How Good Was Roddy Piper Actually?
7. Time’s Test
Well.
Roddy Piper said a lot of wild sh*t, not much of which was big or clever. There was no artistic merit to some of it, but the wrestlers of that era cared more about drawing heat and selling tickets than creating art.
A lot of Piper’s bigot schtick was well-written. That’s the only nice thing one can say about it. He didn’t become the hottest heel of the 1980s because his stuff was bad and witless. It was cheap and horrifically racist, but he knew his way around a turn of phrase. Can a performer portraying a fictional wrestling heel say the same things that a screenwriter types when creating a cinematic villain?
That’s up to you to decide, but the heel part is absolutely imperative here. Piper was just as ugly when, as a babyface, he threw a barrage of gay slurs at Adrian Adonis ahead of their match at WrestleMania 3. There’s no defending nor supporting that now. 1987 Roddy Piper under no circumstances can be a babyface in 2026. You can’t watch that in the same way now. Or, you shouldn’t.

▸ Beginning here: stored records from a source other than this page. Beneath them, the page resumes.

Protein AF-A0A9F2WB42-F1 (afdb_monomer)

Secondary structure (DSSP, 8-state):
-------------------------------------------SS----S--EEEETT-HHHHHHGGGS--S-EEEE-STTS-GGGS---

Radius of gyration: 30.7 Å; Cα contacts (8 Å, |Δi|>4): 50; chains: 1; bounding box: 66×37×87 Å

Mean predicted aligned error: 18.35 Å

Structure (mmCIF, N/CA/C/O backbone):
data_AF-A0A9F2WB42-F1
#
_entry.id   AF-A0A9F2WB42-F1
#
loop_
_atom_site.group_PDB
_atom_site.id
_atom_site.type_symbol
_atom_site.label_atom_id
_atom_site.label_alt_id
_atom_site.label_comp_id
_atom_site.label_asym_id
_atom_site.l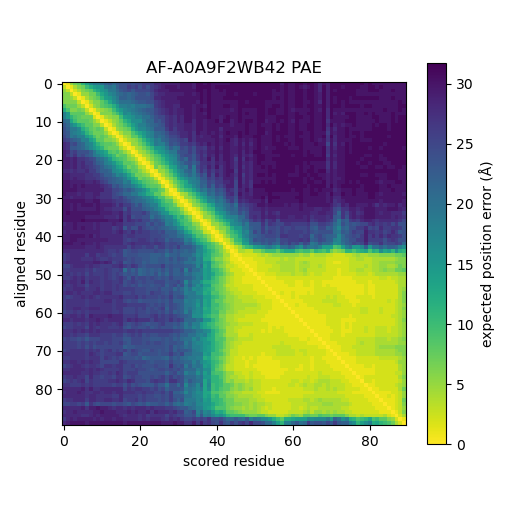abel_entity_id
_atom_site.label_seq_id
_atom_site.pdbx_PDB_ins_code
_atom_site.Cartn_x
_atom_site.Cartn_y
_atom_site.Cartn_z
_atom_site.occupancy
_atom_site.B_iso_or_equiv
_atom_site.auth_seq_id
_atom_site.auth_comp_id
_atom_site.auth_asym_id
_atom_site.auth_atom_id
_atom_site.pdbx_PDB_model_num
ATOM 1 N N . MET A 1 1 ? -23.537 -28.858 -65.821 1.00 44.31 1 MET A N 1
ATOM 2 C CA . MET A 1 1 ? -22.806 -28.001 -64.861 1.00 44.31 1 MET A CA 1
ATOM 3 C C . MET A 1 1 ? -21.504 -28.728 -64.504 1.00 44.31 1 MET A C 1
ATOM 5 O O . MET A 1 1 ? -21.521 -29.559 -63.617 1.00 44.31 1 MET A O 1
ATOM 9 N N . MET A 1 2 ? -20.510 -28.816 -65.394 1.00 40.97 2 MET A N 1
ATOM 10 C CA . MET A 1 2 ? -19.398 -27.871 -65.638 1.00 40.97 2 MET A CA 1
ATOM 11 C C . MET A 1 2 ? -18.642 -27.453 -64.362 1.00 40.97 2 MET A C 1
ATOM 13 O O . MET A 1 2 ? -19.155 -26.686 -63.556 1.00 40.97 2 MET A O 1
ATOM 17 N N . ALA A 1 3 ? -17.426 -27.989 -64.219 1.00 39.66 3 ALA A N 1
ATOM 18 C CA . ALA A 1 3 ? -16.408 -27.659 -63.222 1.00 39.66 3 ALA A CA 1
ATOM 19 C C . ALA A 1 3 ? -15.572 -26.438 -63.655 1.00 39.66 3 ALA A C 1
ATOM 21 O O . ALA A 1 3 ? -15.421 -26.228 -64.854 1.00 39.66 3 ALA A O 1
ATOM 22 N N . SER A 1 4 ? -14.963 -25.700 -62.714 1.00 42.12 4 SER A N 1
ATOM 23 C CA . SER A 1 4 ? -13.711 -24.950 -62.949 1.00 42.12 4 SER A CA 1
ATOM 24 C C . SER A 1 4 ? -13.131 -24.328 -61.668 1.00 42.12 4 SER A C 1
ATOM 26 O O . SER A 1 4 ? -13.844 -23.679 -60.909 1.00 42.12 4 SER A O 1
ATOM 28 N N . ALA A 1 5 ? -11.815 -24.537 -61.510 1.00 43.97 5 ALA A N 1
ATOM 29 C CA . ALA A 1 5 ? -10.765 -23.785 -60.803 1.00 43.97 5 ALA A CA 1
ATOM 30 C C . ALA A 1 5 ? -11.157 -22.407 -60.222 1.00 43.97 5 ALA A C 1
ATOM 32 O O . ALA A 1 5 ? -11.806 -21.610 -60.882 1.00 43.97 5 ALA A O 1
ATOM 33 N N . GLY A 1 6 ? -10.774 -22.023 -59.002 1.00 41.50 6 GLY A N 1
ATOM 34 C CA . GLY A 1 6 ? -9.448 -22.151 -58.402 1.00 41.50 6 GLY A CA 1
ATOM 35 C C . GLY A 1 6 ? -8.675 -20.858 -58.655 1.00 41.50 6 GLY A C 1
ATOM 36 O O . GLY A 1 6 ? -8.231 -20.656 -59.771 1.00 41.50 6 GLY A O 1
ATOM 37 N N . MET A 1 7 ? -8.513 -19.996 -57.643 1.00 46.16 7 MET A N 1
ATOM 38 C CA . MET A 1 7 ? -7.516 -18.914 -57.639 1.00 46.16 7 MET A CA 1
ATOM 39 C C . MET A 1 7 ? -7.364 -18.333 -56.226 1.00 46.16 7 MET A C 1
ATOM 41 O O . MET A 1 7 ? -8.153 -17.512 -55.768 1.00 46.16 7 MET A O 1
ATOM 45 N N . GLY A 1 8 ? -6.333 -18.804 -55.520 1.00 40.25 8 GLY A N 1
ATOM 46 C CA . GLY A 1 8 ? -5.880 -18.224 -54.262 1.00 40.25 8 GLY A CA 1
ATOM 47 C C . GLY A 1 8 ? -5.270 -16.844 -54.493 1.00 40.25 8 GLY A C 1
ATOM 48 O O . GLY A 1 8 ? -4.391 -16.676 -55.345 1.00 40.25 8 GLY A O 1
ATOM 49 N N . LEU A 1 9 ? -5.726 -15.860 -53.720 1.00 43.75 9 LEU A N 1
ATOM 50 C CA . LEU A 1 9 ? -5.191 -14.508 -53.762 1.00 43.75 9 LEU A CA 1
ATOM 51 C C . LEU A 1 9 ? -3.869 -14.470 -52.991 1.00 43.75 9 LEU A C 1
ATOM 53 O O . LEU A 1 9 ? -3.792 -14.668 -51.779 1.00 43.75 9 LEU A O 1
ATOM 57 N N . ARG A 1 10 ? -2.804 -14.307 -53.769 1.00 44.59 10 ARG A N 1
ATOM 58 C CA . ARG A 1 10 ? -1.409 -14.374 -53.360 1.00 44.59 10 ARG A CA 1
ATOM 59 C C . ARG A 1 10 ? -1.010 -13.152 -52.532 1.00 44.59 10 ARG A C 1
ATOM 61 O O . ARG A 1 10 ? -1.265 -12.017 -52.914 1.00 44.59 10 ARG A O 1
ATOM 68 N N . ARG A 1 11 ? -0.311 -13.456 -51.433 1.00 39.09 11 ARG A N 1
ATOM 69 C CA . ARG A 1 11 ? 0.742 -12.687 -50.747 1.00 39.09 11 ARG A CA 1
ATOM 70 C C . ARG A 1 11 ? 1.128 -11.370 -51.438 1.00 39.09 11 ARG A C 1
ATOM 72 O O . ARG A 1 11 ? 1.808 -11.385 -52.462 1.00 39.09 11 ARG A O 1
ATOM 79 N N . LEU A 1 12 ? 0.783 -10.251 -50.806 1.00 47.50 12 LEU A N 1
ATOM 80 C CA . LEU A 1 12 ? 1.374 -8.949 -51.104 1.00 47.50 12 LEU A CA 1
ATOM 81 C C . LEU A 1 12 ? 2.827 -8.924 -50.606 1.00 47.50 12 LEU A C 1
ATOM 83 O O . LEU A 1 12 ? 3.102 -9.136 -49.424 1.00 47.50 12 LEU A O 1
ATOM 87 N N . LEU A 1 13 ? 3.749 -8.695 -51.542 1.00 42.78 13 LEU A N 1
ATOM 88 C CA . LEU A 1 13 ? 5.154 -8.380 -51.300 1.00 42.78 13 LEU A CA 1
ATOM 89 C C . LEU A 1 13 ? 5.252 -7.066 -50.510 1.00 42.78 13 LEU A C 1
ATOM 91 O O . LEU A 1 13 ? 4.960 -6.000 -51.047 1.00 42.78 13 LEU A O 1
ATOM 95 N N . ALA A 1 14 ? 5.742 -7.124 -49.273 1.00 42.41 14 ALA A N 1
ATOM 96 C CA . ALA A 1 14 ? 6.317 -5.957 -48.615 1.00 42.41 14 ALA A CA 1
ATOM 97 C C . ALA A 1 14 ? 7.797 -5.864 -49.021 1.00 42.41 14 ALA A C 1
ATOM 99 O O . ALA A 1 14 ? 8.639 -6.639 -48.563 1.00 42.41 14 ALA A O 1
ATOM 100 N N . ALA A 1 15 ? 8.088 -4.954 -49.949 1.00 43.28 15 ALA A N 1
ATOM 101 C CA . ALA A 1 15 ? 9.435 -4.618 -50.389 1.00 43.28 15 ALA A CA 1
ATOM 102 C C . ALA A 1 15 ? 10.230 -3.954 -49.249 1.00 43.28 15 ALA A C 1
ATOM 104 O O . ALA A 1 15 ? 9.709 -3.149 -48.479 1.00 43.28 15 ALA A O 1
ATOM 105 N N . GLY A 1 16 ? 11.499 -4.345 -49.125 1.00 42.44 16 GLY A N 1
ATOM 106 C CA . GLY A 1 16 ? 12.347 -4.044 -47.980 1.00 42.44 16 GLY A CA 1
ATOM 107 C C . GLY A 1 16 ? 12.843 -2.601 -47.894 1.00 42.44 16 GLY A C 1
ATOM 108 O O . GLY A 1 16 ? 13.294 -2.014 -48.872 1.00 42.44 16 GLY A O 1
ATOM 109 N N . PHE A 1 17 ? 12.893 -2.090 -46.665 1.00 43.53 17 PHE A N 1
ATOM 110 C CA . PHE A 1 17 ? 13.754 -0.975 -46.288 1.00 43.53 17 PHE A CA 1
ATOM 111 C C . PHE A 1 17 ? 15.071 -1.533 -45.736 1.00 43.53 17 PHE A C 1
ATOM 113 O O . PHE A 1 17 ? 15.168 -1.928 -44.573 1.00 43.53 17 PHE A O 1
ATOM 120 N N . LYS A 1 18 ? 16.118 -1.572 -46.569 1.00 44.34 18 LYS A N 1
ATOM 121 C CA . LYS A 1 18 ? 17.498 -1.759 -46.097 1.00 44.34 18 LYS A CA 1
ATOM 122 C C . LYS A 1 18 ? 17.971 -0.451 -45.456 1.00 44.34 18 LYS A C 1
ATOM 124 O O . LYS A 1 18 ? 18.634 0.361 -46.094 1.00 44.34 18 LYS A O 1
ATOM 129 N N . ALA A 1 19 ? 17.621 -0.242 -44.189 1.00 49.94 19 ALA A N 1
ATOM 130 C CA . ALA A 1 19 ? 18.198 0.828 -43.386 1.00 49.94 19 ALA A CA 1
ATOM 131 C C . ALA A 1 19 ? 19.674 0.500 -43.102 1.00 49.94 19 ALA A C 1
ATOM 133 O O . ALA A 1 19 ? 20.013 -0.369 -42.297 1.00 49.94 19 ALA A O 1
ATOM 134 N N . SER A 1 20 ? 20.546 1.182 -43.840 1.00 51.72 20 SER A N 1
ATOM 135 C CA . SER A 1 20 ? 22.000 1.160 -43.721 1.00 51.72 20 SER A CA 1
ATOM 136 C C . SER A 1 20 ? 22.435 1.496 -42.287 1.00 51.72 20 SER A C 1
ATOM 138 O O . SER A 1 20 ? 22.358 2.646 -41.854 1.00 51.72 20 SER A O 1
ATOM 140 N N . ARG A 1 21 ? 22.886 0.488 -41.524 1.00 51.44 21 ARG A N 1
ATOM 141 C CA . ARG A 1 21 ? 23.554 0.699 -40.231 1.00 51.44 21 ARG A CA 1
ATOM 142 C C . ARG A 1 21 ? 24.922 1.317 -40.494 1.00 51.44 21 ARG A C 1
ATOM 144 O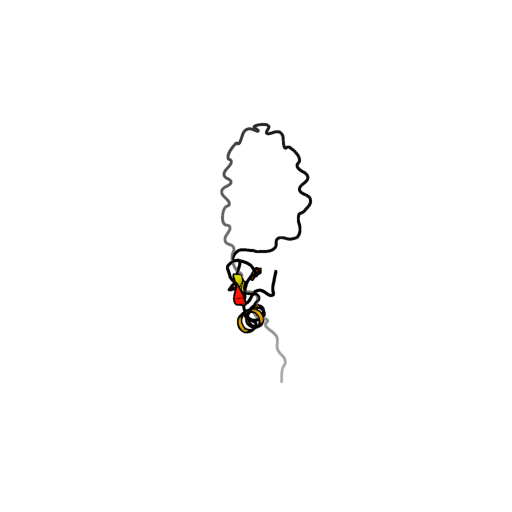 O . ARG A 1 21 ? 25.877 0.606 -40.802 1.00 51.44 21 ARG A O 1
ATOM 151 N N . ARG A 1 22 ? 25.027 2.637 -40.342 1.00 52.16 22 ARG A N 1
ATOM 152 C CA . ARG A 1 22 ? 26.318 3.321 -40.223 1.00 52.16 22 ARG A CA 1
ATOM 153 C C . ARG A 1 22 ? 27.020 2.803 -38.964 1.00 52.16 22 ARG A C 1
ATOM 155 O O . ARG A 1 22 ? 26.601 3.085 -37.846 1.00 52.16 22 ARG A O 1
ATOM 162 N N . ARG A 1 23 ? 28.060 1.994 -39.161 1.00 51.78 23 ARG A N 1
ATOM 163 C CA . ARG A 1 23 ? 28.967 1.517 -38.114 1.00 51.78 23 ARG A CA 1
ATOM 164 C C . ARG A 1 23 ? 29.844 2.696 -37.687 1.00 51.78 23 ARG A C 1
ATOM 166 O O . ARG A 1 23 ? 30.767 3.057 -38.406 1.00 51.78 23 ARG A O 1
ATOM 173 N N . VAL A 1 24 ? 29.539 3.306 -36.545 1.00 50.06 24 VAL A N 1
ATOM 174 C CA . VAL A 1 24 ? 30.439 4.264 -35.889 1.00 50.06 24 VAL A CA 1
ATOM 175 C C . VAL A 1 24 ? 31.543 3.451 -35.220 1.00 50.06 24 VAL A C 1
ATOM 177 O O . VAL A 1 24 ? 31.296 2.733 -34.256 1.00 50.06 24 VAL A O 1
ATOM 180 N N . THR A 1 25 ? 32.750 3.498 -35.777 1.00 51.53 25 THR A N 1
ATOM 181 C CA . THR A 1 25 ? 33.948 2.912 -35.173 1.00 51.53 25 THR A CA 1
ATOM 182 C C . THR A 1 25 ? 34.590 3.952 -34.264 1.00 51.53 25 THR A C 1
ATOM 184 O O . THR A 1 25 ? 35.474 4.694 -34.683 1.00 51.53 25 THR A O 1
ATOM 187 N N . THR A 1 26 ? 34.130 4.043 -33.021 1.00 48.97 26 THR A N 1
ATOM 188 C CA . THR A 1 26 ? 34.874 4.730 -31.962 1.00 48.97 26 THR A CA 1
ATOM 189 C C . THR A 1 26 ? 35.988 3.799 -31.493 1.00 48.97 26 THR A C 1
ATOM 191 O O . THR A 1 26 ? 35.754 2.812 -30.799 1.00 48.97 26 THR A O 1
ATOM 194 N N . SER A 1 27 ? 37.214 4.078 -31.934 1.00 58.84 27 SER A N 1
ATOM 195 C CA . SER A 1 27 ? 38.430 3.418 -31.465 1.00 58.84 27 SER A CA 1
ATOM 196 C C . SER A 1 27 ? 38.669 3.773 -29.996 1.00 58.84 27 SER A C 1
ATOM 198 O O . SER A 1 27 ? 39.254 4.810 -29.687 1.00 58.84 27 SER A O 1
ATOM 200 N N . LEU A 1 28 ? 38.185 2.934 -29.084 1.00 59.09 28 LEU A N 1
ATOM 201 C CA . LEU A 1 28 ? 38.498 3.034 -27.663 1.00 59.09 28 LEU A CA 1
ATOM 202 C C . LEU A 1 28 ? 39.701 2.133 -27.383 1.00 59.09 28 LEU A C 1
ATOM 204 O O . LEU A 1 28 ? 39.595 0.908 -27.423 1.00 59.09 28 LEU A O 1
ATOM 208 N N . LEU A 1 29 ? 40.856 2.754 -27.147 1.00 54.25 29 LEU A N 1
ATOM 209 C CA . LEU A 1 29 ? 42.041 2.066 -26.641 1.00 54.25 29 LEU A CA 1
ATOM 210 C C . LEU A 1 29 ? 41.682 1.342 -25.328 1.00 54.25 29 LEU A C 1
ATOM 212 O O . LEU A 1 29 ? 40.940 1.905 -24.517 1.00 54.25 29 LEU A O 1
ATOM 216 N N . PRO A 1 30 ? 42.175 0.113 -25.092 1.00 50.62 30 PRO A N 1
ATOM 217 C CA . PRO A 1 30 ? 41.825 -0.647 -23.904 1.00 50.62 30 PRO A CA 1
ATOM 218 C C . PRO A 1 30 ? 42.568 -0.066 -22.699 1.00 50.62 30 PRO A C 1
ATOM 220 O O . PRO A 1 30 ? 43.679 -0.472 -22.375 1.00 50.62 30 PRO A O 1
ATOM 223 N N . VAL A 1 31 ? 41.951 0.897 -22.015 1.00 57.00 31 VAL A N 1
ATOM 224 C CA . VAL A 1 31 ? 42.343 1.235 -20.646 1.00 57.00 31 VAL A CA 1
ATOM 225 C C . VAL A 1 31 ? 41.956 0.031 -19.796 1.00 57.00 31 VAL A C 1
ATOM 227 O O . VAL A 1 31 ? 40.773 -0.276 -19.638 1.00 57.00 31 VAL A O 1
ATOM 230 N N . ALA A 1 32 ? 42.964 -0.698 -19.321 1.00 57.53 32 ALA A N 1
ATOM 231 C CA . ALA A 1 32 ? 42.810 -1.870 -18.474 1.00 57.53 32 ALA A CA 1
ATOM 232 C C . ALA A 1 32 ? 42.246 -1.456 -17.107 1.00 57.53 32 ALA A C 1
ATOM 234 O O . ALA A 1 32 ? 42.971 -1.304 -16.130 1.00 57.53 32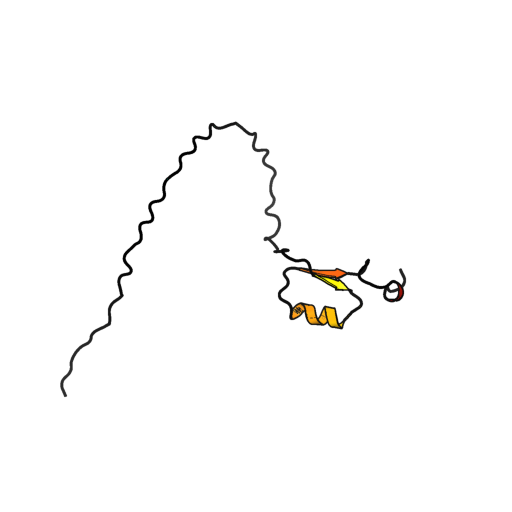 ALA A O 1
ATOM 235 N N . PHE A 1 33 ? 40.931 -1.256 -17.042 1.00 55.28 33 PHE A N 1
ATOM 236 C CA . PHE A 1 33 ? 40.215 -1.252 -15.779 1.00 55.28 33 PHE A CA 1
ATOM 237 C C . PHE A 1 33 ? 40.172 -2.693 -15.285 1.00 55.28 33 PHE A C 1
ATOM 239 O O . PHE A 1 33 ? 39.576 -3.562 -15.930 1.00 55.28 33 PHE A O 1
ATOM 246 N N . SER A 1 34 ? 40.822 -2.946 -14.153 1.00 57.81 34 SER A N 1
ATOM 247 C CA . SER A 1 34 ? 40.701 -4.187 -13.401 1.00 57.81 34 SER A CA 1
ATOM 248 C C . SER A 1 34 ? 39.212 -4.431 -13.166 1.00 57.81 34 SER A C 1
ATOM 250 O O . SER A 1 34 ? 38.586 -3.753 -12.351 1.00 57.81 34 SER A O 1
ATOM 252 N N . ARG A 1 35 ? 38.609 -5.353 -13.926 1.00 57.97 35 ARG A N 1
ATOM 253 C CA . ARG A 1 35 ? 37.248 -5.819 -13.662 1.00 57.97 35 ARG A CA 1
ATOM 254 C C . ARG A 1 35 ? 37.303 -6.549 -12.332 1.00 57.97 35 ARG A C 1
ATOM 256 O O . ARG A 1 35 ? 37.582 -7.743 -12.290 1.00 57.97 35 ARG A O 1
ATOM 263 N N . LEU A 1 36 ? 37.072 -5.825 -11.244 1.00 62.09 36 LEU A N 1
ATOM 264 C CA . LEU A 1 36 ? 36.740 -6.438 -9.974 1.00 62.09 36 LEU A CA 1
ATOM 265 C C . LEU A 1 36 ? 35.452 -7.223 -10.235 1.00 62.09 36 LEU A C 1
ATOM 267 O O . LEU A 1 36 ? 34.383 -6.637 -10.402 1.00 62.09 36 LEU A O 1
ATOM 271 N N . HIS A 1 37 ? 35.571 -8.541 -10.399 1.00 58.00 37 HIS A N 1
ATOM 272 C CA . HIS A 1 37 ? 34.433 -9.440 -10.528 1.00 58.00 37 HIS A CA 1
ATOM 273 C C . HIS A 1 37 ? 33.717 -9.481 -9.180 1.00 58.00 37 HIS A C 1
ATOM 275 O O . HIS A 1 37 ? 33.903 -10.388 -8.373 1.00 58.00 37 HIS A O 1
ATOM 281 N N . TYR A 1 38 ? 32.894 -8.466 -8.927 1.00 62.00 38 TYR A N 1
ATOM 282 C CA . TYR A 1 38 ? 31.816 -8.596 -7.973 1.00 62.00 38 TYR A CA 1
ATOM 283 C C . TYR A 1 38 ? 30.886 -9.670 -8.541 1.00 62.00 38 TYR A C 1
ATOM 285 O O . TYR A 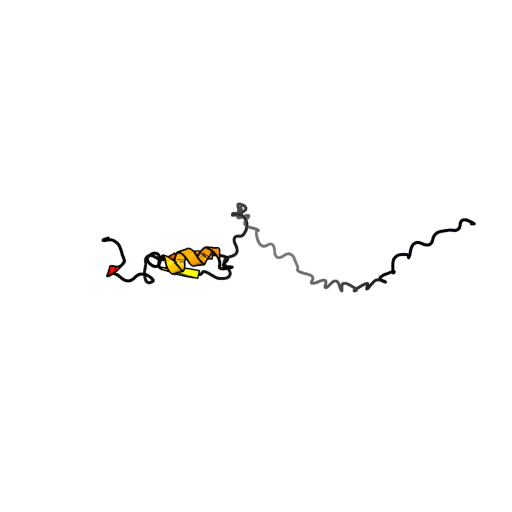1 38 ? 30.345 -9.531 -9.640 1.00 62.00 38 TYR A O 1
ATOM 293 N N . HIS A 1 39 ? 30.772 -10.795 -7.839 1.00 60.69 39 HIS A N 1
ATOM 294 C CA . HIS A 1 39 ? 29.727 -11.762 -8.125 1.00 60.69 39 HIS A CA 1
ATOM 295 C C . HIS A 1 39 ? 28.392 -11.055 -7.879 1.00 60.69 39 HIS A C 1
ATOM 297 O O . HIS A 1 39 ? 27.897 -11.003 -6.755 1.00 60.69 39 HIS A O 1
ATOM 303 N N . VAL A 1 40 ? 27.809 -10.497 -8.942 1.00 62.78 40 VAL A N 1
ATOM 304 C CA . VAL A 1 40 ? 26.371 -10.258 -8.999 1.00 62.78 40 VAL A CA 1
ATOM 305 C C . VAL A 1 40 ? 25.761 -11.640 -8.954 1.00 62.78 40 VAL A C 1
ATOM 307 O O . VAL A 1 40 ? 25.626 -12.308 -9.978 1.00 62.78 40 VAL A O 1
ATOM 310 N N . THR A 1 41 ? 25.422 -12.106 -7.754 1.00 65.94 41 THR A N 1
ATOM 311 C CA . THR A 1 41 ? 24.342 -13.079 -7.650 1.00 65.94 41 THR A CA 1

His best work requires you to apply much in the way of context; his worst stuff is interminable and honestly depressing. Very few wrestling legends emerge from the industry with their dignity intact. That’s just how the spotlight and the need for it works - but Piper spent nearly half of his career as a shadow of his former self.
As for his ring work, in this era of banger fatigue and overplayed emphasis on athleticism, Piper’s best stuff feels refreshing these days.